University of Pennsylvania Journal of International Law
- Discipline: International law
- Language: English

Publication details
- History: 1978-present
- Publisher: University of Pennsylvania Law School (United States)
- Frequency: Quarterly

Standard abbreviations
- Bluebook: U. Pa. J. Int'l L.
- ISO 4: Univ. Pa. J. Int. Law

Indexing
- ISSN: 1086-7872
- OCLC no.: 186377441

Links
- Journal homepage;

= University of Pennsylvania Journal of International Law =

The University of Pennsylvania Journal of International Law is a scholarly journal focusing on issues of international law, international relations, transnational law and comparative law. The Journal is published quarterly by an organization of second and third year law students at the University of Pennsylvania Law School. The journal is one of seven major scholarly journals at the University of Pennsylvania Law School and one of the top ten international law journals in the United States both based on citations and by impact.

==History==
The journal was established in 1978 as the Journal of Comparative Business and Capital Market Law. The name of the journal was changed to University of Pennsylvania Journal of International Business Law in 1986 and then to University of Pennsylvania Journal of International Economic Law in 1996. In 2007, the journal broadened its scope and merged with the then unofficial Journal of International Law and Policy, becoming the University of Pennsylvania Journal of International Law. It now publishes articles on public and private international, comparative, foreign, and transnational law.

==Selection==
Positions on the journal are filled based in part on students' grades during first year of law school and in part on students' performance during a writing competition conducted at the end of each school year. The writing competition has two major parts: an editing portion and a writing portion. During the 20-hour editing portion, contestants are required to correct a sample portion of a fake law review article prepared by the current board. Contestants have at their disposal a copy of the Bluebook and a packet of source materials provided by the journal. During the writing portion, contestants are required to create a cohesive, thesis-driven essay using only these source materials. The sources cover a variety of topics, and the essay does not need to be law-related.

==Symposia==
Each year the University of Pennsylvania Journal of International Law hosts a symposium focusing on popular topics in international legal scholarship chosen by the Symposium Editors and features scholars of the law and related fields.
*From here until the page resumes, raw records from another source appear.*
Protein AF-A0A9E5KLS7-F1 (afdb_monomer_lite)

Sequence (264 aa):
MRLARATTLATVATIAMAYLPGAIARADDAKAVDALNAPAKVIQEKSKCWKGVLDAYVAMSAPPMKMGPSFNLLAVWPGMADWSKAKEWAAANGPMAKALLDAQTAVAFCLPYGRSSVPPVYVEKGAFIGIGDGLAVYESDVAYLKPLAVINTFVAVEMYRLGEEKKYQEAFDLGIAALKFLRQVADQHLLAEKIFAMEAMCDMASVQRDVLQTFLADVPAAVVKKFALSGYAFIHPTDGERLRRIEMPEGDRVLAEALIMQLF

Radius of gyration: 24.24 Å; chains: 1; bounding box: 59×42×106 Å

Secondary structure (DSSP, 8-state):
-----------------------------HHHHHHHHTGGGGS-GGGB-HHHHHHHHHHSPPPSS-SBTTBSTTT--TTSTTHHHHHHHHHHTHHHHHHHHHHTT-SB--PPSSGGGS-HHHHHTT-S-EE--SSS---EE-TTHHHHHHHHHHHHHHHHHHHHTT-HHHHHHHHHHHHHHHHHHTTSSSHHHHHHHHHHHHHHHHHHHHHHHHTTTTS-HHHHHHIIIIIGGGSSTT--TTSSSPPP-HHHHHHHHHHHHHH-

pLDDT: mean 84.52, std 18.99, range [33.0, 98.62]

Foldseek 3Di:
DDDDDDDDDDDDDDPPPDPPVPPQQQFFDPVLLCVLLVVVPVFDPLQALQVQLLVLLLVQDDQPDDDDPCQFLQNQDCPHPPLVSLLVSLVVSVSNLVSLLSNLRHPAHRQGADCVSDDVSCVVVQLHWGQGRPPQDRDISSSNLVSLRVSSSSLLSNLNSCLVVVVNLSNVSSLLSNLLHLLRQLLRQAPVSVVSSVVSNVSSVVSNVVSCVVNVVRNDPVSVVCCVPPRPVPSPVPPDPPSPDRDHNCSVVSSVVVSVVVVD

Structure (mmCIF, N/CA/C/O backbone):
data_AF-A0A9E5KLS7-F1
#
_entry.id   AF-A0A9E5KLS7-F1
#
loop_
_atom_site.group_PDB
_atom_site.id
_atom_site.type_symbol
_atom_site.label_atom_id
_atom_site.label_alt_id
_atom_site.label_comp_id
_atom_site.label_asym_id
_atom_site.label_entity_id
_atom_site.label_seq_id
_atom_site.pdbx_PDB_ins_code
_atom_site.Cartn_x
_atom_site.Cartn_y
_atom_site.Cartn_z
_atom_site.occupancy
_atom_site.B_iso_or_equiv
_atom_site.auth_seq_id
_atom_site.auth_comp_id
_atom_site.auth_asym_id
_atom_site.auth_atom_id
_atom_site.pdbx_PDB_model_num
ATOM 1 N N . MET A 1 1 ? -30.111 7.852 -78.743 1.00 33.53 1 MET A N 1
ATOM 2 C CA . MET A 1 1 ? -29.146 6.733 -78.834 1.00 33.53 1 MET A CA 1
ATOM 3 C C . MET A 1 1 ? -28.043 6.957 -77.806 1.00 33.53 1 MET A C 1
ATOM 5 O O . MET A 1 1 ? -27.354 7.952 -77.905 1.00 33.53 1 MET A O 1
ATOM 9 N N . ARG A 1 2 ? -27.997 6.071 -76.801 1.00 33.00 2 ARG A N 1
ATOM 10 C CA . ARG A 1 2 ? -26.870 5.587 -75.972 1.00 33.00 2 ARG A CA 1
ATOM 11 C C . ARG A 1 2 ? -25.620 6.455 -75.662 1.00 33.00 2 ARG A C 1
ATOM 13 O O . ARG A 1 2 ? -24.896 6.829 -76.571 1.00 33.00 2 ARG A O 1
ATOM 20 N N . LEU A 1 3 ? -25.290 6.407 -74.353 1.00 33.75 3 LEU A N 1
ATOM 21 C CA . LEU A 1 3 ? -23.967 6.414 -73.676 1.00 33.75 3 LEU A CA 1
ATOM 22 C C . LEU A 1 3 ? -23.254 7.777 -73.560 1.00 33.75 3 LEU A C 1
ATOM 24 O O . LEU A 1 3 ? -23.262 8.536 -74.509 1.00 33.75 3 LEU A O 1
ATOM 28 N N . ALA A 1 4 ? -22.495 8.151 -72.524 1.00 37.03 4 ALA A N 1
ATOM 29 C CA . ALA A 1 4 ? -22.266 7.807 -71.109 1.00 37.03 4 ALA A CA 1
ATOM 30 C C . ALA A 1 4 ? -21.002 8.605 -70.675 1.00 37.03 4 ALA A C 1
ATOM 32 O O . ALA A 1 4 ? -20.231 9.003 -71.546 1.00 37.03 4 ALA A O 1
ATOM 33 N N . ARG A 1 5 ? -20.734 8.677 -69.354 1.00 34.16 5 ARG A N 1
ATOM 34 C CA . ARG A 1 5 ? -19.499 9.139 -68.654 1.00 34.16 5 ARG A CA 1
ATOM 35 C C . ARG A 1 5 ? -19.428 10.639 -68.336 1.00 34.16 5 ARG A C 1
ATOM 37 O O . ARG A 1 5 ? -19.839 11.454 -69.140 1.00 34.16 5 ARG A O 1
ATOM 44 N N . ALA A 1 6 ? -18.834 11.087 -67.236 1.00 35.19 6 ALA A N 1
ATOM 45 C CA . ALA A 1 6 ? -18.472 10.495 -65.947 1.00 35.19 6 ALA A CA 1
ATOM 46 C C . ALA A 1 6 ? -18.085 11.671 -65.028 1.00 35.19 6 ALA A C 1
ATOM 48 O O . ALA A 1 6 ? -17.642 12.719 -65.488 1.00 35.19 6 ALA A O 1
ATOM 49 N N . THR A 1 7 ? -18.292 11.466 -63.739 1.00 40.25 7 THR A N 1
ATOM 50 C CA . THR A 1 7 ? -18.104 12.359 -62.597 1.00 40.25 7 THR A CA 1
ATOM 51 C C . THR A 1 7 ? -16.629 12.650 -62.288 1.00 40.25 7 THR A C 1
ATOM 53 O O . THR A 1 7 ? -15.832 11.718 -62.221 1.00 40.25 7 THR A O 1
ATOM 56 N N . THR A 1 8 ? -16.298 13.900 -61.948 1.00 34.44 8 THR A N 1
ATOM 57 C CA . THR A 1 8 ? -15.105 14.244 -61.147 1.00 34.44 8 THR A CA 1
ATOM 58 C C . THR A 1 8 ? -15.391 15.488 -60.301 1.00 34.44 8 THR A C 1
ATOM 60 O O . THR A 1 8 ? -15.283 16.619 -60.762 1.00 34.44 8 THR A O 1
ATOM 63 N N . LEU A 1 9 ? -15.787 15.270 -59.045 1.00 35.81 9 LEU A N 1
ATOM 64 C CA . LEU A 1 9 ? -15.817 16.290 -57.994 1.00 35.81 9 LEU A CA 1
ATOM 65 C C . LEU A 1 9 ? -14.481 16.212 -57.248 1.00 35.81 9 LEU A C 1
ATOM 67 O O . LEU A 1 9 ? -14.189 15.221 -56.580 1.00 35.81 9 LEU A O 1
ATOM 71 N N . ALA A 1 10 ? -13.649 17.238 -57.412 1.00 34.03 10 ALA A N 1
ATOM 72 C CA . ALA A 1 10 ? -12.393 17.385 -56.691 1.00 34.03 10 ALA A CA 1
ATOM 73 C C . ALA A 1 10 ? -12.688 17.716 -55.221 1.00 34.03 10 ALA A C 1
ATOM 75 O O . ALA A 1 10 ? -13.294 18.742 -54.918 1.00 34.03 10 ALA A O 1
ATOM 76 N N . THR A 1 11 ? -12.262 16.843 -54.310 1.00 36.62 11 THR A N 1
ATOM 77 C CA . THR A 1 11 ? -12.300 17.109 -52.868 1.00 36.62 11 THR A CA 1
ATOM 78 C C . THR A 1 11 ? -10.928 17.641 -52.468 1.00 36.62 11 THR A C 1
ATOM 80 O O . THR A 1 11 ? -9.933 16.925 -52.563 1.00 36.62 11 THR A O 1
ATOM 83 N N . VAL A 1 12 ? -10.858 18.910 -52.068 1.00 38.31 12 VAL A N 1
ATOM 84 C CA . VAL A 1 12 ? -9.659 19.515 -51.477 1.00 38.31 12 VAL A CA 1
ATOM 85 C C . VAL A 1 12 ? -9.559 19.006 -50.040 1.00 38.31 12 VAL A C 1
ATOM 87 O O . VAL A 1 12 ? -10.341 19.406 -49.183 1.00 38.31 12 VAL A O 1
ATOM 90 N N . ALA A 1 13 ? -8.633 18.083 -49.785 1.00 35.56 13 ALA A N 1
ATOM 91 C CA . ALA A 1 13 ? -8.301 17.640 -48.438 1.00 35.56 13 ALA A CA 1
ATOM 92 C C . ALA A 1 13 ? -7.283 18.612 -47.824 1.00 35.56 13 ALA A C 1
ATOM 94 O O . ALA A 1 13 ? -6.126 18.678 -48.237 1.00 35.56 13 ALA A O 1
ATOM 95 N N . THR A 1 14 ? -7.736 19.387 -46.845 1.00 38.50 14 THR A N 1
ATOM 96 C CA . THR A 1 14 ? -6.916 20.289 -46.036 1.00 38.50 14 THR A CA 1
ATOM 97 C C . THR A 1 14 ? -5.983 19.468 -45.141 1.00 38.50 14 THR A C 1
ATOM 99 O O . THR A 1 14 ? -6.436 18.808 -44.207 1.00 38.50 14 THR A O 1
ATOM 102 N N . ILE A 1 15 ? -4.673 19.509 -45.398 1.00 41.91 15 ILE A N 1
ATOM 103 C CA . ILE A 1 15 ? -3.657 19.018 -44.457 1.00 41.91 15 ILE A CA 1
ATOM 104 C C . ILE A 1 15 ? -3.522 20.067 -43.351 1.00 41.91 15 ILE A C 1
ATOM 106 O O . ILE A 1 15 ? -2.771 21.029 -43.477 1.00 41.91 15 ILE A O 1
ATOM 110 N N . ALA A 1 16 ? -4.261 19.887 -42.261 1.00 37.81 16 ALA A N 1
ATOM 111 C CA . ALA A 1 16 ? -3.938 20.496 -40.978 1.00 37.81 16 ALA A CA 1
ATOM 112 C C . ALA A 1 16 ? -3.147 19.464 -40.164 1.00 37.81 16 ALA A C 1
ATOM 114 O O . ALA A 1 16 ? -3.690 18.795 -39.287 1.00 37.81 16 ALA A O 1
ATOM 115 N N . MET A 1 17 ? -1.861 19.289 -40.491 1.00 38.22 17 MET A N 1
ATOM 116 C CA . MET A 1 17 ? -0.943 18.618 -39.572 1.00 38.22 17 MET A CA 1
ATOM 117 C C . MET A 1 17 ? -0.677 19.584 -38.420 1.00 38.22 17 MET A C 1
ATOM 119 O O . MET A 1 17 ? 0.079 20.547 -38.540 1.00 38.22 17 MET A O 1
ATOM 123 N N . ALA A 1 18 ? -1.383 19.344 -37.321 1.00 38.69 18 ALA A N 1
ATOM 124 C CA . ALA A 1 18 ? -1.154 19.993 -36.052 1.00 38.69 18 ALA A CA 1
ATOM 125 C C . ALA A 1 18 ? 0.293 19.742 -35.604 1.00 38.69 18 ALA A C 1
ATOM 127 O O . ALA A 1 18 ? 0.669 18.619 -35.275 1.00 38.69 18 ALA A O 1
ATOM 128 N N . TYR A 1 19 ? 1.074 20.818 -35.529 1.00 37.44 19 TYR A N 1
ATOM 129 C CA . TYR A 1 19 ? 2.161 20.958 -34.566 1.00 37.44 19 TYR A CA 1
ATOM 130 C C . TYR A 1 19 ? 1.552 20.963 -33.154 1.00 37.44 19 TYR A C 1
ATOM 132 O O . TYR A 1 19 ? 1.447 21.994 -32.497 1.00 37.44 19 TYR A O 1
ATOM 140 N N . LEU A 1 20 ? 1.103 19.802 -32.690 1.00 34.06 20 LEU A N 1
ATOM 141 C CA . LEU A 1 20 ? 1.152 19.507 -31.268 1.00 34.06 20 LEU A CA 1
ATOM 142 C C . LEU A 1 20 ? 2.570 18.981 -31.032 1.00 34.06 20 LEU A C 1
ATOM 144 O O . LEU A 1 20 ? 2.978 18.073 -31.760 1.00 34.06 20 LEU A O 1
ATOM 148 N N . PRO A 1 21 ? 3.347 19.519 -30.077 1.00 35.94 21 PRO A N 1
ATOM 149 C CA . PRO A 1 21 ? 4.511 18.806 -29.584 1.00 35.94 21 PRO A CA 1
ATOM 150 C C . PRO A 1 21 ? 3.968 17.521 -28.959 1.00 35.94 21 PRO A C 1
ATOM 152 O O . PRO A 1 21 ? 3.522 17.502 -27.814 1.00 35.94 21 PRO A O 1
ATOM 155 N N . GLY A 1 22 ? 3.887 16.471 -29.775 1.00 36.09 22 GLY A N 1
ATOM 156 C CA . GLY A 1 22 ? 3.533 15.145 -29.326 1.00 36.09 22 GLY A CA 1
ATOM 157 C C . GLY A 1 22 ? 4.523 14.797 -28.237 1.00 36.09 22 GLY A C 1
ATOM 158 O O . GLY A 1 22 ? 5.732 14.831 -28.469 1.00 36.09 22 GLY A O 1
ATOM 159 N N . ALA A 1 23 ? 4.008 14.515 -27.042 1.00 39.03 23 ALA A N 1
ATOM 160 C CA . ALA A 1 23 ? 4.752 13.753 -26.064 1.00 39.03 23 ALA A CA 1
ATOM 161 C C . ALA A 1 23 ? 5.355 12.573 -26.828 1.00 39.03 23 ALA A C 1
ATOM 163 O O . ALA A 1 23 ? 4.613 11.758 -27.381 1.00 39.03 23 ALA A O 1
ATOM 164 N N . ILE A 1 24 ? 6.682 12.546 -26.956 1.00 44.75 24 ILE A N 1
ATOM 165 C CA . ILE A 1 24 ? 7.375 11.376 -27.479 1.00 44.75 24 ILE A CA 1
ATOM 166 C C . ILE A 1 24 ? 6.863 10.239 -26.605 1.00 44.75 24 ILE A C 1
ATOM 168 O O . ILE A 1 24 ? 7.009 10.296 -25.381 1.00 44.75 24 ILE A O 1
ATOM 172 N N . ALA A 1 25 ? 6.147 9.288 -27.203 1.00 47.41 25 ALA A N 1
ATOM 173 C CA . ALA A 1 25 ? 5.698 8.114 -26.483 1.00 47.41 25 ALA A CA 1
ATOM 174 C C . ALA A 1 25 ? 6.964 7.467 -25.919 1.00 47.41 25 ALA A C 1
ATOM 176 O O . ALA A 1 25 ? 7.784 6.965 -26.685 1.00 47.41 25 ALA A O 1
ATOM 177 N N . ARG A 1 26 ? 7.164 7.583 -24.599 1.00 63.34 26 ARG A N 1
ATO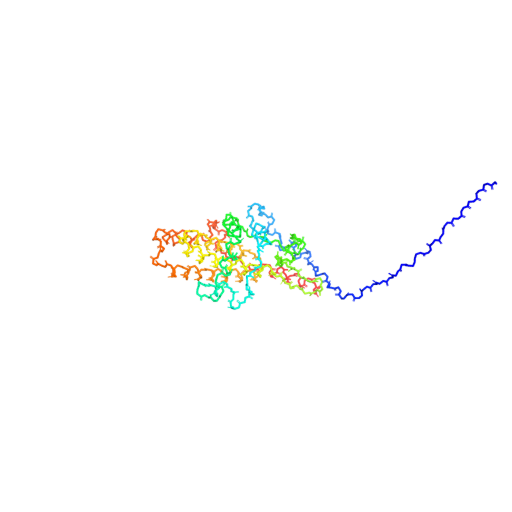M 178 C CA . ARG A 1 26 ? 8.307 6.998 -23.901 1.00 63.34 26 ARG A CA 1
ATOM 179 C C . ARG A 1 26 ? 8.218 5.493 -24.098 1.00 63.34 26 ARG A C 1
ATOM 181 O O . ARG A 1 26 ? 7.362 4.849 -23.494 1.00 63.34 26 ARG A O 1
ATOM 188 N N . ALA A 1 27 ? 9.025 4.969 -25.010 1.00 73.31 27 ALA A N 1
ATOM 189 C CA . ALA A 1 27 ? 9.060 3.548 -25.300 1.00 73.31 27 ALA A CA 1
ATOM 190 C C . ALA A 1 27 ? 9.945 2.865 -24.259 1.00 73.31 27 ALA A C 1
ATOM 192 O O . ALA A 1 27 ? 11.048 3.338 -23.987 1.00 73.31 27 ALA A O 1
ATOM 193 N N . ASP A 1 28 ? 9.455 1.772 -23.673 1.00 84.50 28 ASP A N 1
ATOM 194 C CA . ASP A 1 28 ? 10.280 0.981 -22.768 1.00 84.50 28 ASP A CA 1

Symposium speakers are invited to publish their work in the journal's annual symposium issue. Some recent topics include "Afro-Descendants and Indigenous Peoples in Latin America and the Caribbean: Legal Rights and Realities" (February 5, 2010) and "The Human Market: International Commoditization and Allocation of the Human Body" (February 13, 2009).

==Notable articles==

In 2007, the journal was twice cited by the U.S. Supreme Court in Microsoft v. AT&T, 550 U.S.437 (2007). In the Opinion of the Court, Justice Ruth Bader Ginsburg quotes twice from Alan M. Fisch and Brent H. Allen's article, The Application of Domestic Patent Law to Exported Software: 35 U.S.C. § 271(f) (Univ. Penn. J. Int. Econ. Law 557, vol. 25, 2004), which was the only law review article was cited in the opinion.